Given data section start

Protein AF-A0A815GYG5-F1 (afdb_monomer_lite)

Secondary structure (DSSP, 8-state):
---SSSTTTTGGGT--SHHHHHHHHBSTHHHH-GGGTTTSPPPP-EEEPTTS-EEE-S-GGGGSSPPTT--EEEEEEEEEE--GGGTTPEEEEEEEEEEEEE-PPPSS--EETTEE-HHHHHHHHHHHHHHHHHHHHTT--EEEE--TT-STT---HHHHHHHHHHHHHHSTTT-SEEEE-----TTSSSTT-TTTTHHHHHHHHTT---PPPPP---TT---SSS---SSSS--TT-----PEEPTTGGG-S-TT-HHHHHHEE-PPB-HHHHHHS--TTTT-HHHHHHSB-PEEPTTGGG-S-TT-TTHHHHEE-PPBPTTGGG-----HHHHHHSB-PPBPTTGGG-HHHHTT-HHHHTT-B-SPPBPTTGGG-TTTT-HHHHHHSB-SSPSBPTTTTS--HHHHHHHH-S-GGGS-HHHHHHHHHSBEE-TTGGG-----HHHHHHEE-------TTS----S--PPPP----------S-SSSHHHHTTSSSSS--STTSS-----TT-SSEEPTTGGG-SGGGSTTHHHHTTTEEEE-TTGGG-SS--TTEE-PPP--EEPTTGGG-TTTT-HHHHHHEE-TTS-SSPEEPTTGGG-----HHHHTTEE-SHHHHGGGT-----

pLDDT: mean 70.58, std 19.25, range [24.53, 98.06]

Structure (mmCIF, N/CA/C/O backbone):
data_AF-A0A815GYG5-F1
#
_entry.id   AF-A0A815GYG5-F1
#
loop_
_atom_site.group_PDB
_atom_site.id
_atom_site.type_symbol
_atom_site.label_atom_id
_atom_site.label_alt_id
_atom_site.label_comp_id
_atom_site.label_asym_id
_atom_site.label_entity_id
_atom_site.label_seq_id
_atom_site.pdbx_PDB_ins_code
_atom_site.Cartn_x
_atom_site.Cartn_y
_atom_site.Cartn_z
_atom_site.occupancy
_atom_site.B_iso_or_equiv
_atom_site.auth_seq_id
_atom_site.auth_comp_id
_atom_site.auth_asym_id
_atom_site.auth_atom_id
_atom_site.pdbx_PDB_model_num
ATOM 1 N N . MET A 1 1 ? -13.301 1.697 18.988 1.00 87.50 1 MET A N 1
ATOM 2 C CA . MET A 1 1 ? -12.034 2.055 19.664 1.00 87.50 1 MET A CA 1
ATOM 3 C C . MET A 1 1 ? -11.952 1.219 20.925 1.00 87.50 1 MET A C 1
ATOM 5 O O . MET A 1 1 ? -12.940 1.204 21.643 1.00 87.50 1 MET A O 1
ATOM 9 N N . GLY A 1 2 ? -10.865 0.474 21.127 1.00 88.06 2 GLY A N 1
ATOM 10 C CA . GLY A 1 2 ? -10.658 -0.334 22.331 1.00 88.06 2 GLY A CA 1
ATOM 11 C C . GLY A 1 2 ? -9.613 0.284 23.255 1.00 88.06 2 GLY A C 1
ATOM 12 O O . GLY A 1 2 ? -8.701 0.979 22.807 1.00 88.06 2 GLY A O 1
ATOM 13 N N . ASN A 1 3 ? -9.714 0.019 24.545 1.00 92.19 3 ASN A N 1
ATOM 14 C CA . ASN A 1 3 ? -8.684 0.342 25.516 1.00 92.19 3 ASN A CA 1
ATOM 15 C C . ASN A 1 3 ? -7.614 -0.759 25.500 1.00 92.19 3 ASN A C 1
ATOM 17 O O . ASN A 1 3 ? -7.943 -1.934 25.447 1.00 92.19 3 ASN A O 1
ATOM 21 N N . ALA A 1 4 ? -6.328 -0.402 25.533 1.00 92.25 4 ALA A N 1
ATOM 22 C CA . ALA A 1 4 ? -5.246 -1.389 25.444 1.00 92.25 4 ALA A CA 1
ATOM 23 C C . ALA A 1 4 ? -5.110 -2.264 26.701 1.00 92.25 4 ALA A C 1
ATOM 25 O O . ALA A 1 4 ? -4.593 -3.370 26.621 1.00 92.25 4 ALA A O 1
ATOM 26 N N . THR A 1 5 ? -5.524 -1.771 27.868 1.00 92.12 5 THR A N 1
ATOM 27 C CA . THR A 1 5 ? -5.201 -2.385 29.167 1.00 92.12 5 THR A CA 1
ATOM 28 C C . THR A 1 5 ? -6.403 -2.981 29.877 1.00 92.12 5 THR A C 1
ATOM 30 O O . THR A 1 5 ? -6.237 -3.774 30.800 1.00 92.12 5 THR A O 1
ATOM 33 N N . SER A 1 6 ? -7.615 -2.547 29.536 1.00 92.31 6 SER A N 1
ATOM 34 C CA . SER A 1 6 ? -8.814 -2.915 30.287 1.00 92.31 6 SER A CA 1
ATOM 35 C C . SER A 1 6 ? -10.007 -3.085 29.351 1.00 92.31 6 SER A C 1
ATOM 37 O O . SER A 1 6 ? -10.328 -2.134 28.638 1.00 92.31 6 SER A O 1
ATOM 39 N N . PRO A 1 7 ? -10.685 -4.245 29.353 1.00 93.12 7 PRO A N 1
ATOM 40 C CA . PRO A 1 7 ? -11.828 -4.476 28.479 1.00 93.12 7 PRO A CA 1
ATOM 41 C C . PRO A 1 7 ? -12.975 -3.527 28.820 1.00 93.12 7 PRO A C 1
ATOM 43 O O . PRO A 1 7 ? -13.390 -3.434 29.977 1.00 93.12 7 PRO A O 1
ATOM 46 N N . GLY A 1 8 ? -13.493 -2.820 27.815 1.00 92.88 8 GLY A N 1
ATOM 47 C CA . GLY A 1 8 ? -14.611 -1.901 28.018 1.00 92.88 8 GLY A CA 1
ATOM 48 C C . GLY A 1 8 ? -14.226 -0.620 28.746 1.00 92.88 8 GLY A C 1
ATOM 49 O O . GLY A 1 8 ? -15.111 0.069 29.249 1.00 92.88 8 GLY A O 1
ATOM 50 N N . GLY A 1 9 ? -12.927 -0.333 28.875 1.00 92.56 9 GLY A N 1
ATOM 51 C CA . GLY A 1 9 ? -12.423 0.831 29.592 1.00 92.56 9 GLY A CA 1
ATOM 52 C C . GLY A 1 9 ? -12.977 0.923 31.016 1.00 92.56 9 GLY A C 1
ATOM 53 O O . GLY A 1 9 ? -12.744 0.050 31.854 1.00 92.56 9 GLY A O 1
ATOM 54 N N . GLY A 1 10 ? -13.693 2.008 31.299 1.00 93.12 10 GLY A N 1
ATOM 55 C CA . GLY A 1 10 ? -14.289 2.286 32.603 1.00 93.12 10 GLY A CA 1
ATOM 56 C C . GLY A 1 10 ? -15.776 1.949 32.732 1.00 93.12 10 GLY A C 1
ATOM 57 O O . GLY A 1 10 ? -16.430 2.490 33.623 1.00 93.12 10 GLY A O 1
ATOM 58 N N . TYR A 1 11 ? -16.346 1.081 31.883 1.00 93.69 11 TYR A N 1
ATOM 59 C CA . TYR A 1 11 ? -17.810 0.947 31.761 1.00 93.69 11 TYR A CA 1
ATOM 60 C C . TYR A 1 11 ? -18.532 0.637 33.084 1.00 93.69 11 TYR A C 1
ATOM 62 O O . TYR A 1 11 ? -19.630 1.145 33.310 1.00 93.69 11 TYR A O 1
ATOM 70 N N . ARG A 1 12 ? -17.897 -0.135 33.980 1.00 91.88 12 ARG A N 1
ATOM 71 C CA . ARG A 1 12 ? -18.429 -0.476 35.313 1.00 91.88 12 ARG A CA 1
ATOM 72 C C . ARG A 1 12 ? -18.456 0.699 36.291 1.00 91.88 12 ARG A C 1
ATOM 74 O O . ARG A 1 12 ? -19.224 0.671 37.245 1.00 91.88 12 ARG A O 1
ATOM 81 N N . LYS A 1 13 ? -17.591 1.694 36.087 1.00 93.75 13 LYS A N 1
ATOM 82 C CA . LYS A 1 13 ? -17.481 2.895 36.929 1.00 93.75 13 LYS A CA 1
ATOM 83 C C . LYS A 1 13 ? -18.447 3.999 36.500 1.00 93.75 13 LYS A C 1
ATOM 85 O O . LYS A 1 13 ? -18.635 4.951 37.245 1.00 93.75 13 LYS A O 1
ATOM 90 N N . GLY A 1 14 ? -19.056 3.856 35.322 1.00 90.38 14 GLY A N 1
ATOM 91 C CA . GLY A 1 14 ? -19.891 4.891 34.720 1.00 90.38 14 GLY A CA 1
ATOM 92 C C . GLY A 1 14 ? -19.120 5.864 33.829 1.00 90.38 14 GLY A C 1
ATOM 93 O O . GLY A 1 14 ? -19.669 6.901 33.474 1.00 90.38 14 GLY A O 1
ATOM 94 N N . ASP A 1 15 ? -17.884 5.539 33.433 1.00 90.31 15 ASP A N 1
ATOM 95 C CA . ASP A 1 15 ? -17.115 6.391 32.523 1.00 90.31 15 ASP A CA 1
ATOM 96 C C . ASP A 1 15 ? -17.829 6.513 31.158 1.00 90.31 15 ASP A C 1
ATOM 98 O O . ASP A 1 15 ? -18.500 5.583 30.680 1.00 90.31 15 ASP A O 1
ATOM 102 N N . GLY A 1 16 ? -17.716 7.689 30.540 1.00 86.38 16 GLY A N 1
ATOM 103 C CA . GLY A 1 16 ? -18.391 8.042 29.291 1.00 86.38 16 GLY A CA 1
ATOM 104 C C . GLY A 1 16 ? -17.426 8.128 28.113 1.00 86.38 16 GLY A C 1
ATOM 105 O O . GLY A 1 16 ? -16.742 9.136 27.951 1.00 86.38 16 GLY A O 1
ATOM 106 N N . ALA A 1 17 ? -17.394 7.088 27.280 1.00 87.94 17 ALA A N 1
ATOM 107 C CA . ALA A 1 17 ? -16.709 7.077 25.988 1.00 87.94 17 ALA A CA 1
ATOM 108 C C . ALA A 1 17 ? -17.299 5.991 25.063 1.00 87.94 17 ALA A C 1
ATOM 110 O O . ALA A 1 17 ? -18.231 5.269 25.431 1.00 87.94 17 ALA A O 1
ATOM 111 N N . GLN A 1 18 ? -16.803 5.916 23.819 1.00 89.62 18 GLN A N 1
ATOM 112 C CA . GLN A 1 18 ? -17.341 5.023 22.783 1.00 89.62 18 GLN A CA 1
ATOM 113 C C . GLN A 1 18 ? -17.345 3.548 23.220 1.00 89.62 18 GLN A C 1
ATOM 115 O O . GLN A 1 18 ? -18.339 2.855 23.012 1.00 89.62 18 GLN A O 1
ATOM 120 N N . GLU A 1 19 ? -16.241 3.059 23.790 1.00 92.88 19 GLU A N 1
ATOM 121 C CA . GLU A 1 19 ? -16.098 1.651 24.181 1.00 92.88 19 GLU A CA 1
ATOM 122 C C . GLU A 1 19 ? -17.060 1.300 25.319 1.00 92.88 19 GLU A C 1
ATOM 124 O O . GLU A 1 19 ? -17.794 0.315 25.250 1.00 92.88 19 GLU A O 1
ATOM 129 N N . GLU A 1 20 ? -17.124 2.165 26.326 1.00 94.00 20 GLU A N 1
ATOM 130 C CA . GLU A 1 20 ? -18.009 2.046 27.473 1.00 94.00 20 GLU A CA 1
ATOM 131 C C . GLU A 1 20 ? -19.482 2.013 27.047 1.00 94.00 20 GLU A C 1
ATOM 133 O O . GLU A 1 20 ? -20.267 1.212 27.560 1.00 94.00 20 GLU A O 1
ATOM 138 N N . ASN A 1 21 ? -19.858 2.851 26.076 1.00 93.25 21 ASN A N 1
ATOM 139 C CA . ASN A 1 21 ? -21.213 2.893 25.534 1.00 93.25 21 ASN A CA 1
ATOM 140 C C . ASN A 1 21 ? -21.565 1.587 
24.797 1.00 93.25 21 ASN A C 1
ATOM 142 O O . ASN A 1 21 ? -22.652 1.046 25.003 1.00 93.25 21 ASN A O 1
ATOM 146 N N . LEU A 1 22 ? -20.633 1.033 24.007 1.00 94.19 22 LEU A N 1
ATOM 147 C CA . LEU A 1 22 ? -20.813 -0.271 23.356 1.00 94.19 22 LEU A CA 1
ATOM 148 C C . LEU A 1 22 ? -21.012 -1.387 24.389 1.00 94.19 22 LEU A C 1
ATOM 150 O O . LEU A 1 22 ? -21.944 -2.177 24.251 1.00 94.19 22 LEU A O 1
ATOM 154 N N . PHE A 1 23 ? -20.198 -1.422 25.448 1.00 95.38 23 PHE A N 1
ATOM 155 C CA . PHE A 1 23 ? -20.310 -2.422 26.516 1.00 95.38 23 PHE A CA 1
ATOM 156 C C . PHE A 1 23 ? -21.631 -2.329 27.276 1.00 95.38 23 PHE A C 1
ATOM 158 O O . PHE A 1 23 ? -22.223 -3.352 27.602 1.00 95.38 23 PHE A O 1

Given data section end

From the records above, copy out the line with "ATOM 130 C CA", the line with "ATOM 138 N N", and every line between them, word for word.

ATOM 130 C CA . GLU A 1 20 ? -18.009 2.046 27.473 1.00 94.00 20 GLU A CA 1
ATOM 131 C C . GLU A 1 20 ? -19.482 2.013 27.047 1.00 94.00 20 GLU A C 1
ATOM 133 O O . GLU A 1 20 ? -20.267 1.212 27.560 1.00 94.00 20 GLU A O 1
ATOM 138 N N . ASN A 1 21 ? -19.858 2.851 26.076 1.00 93.25 21 ASN A N 1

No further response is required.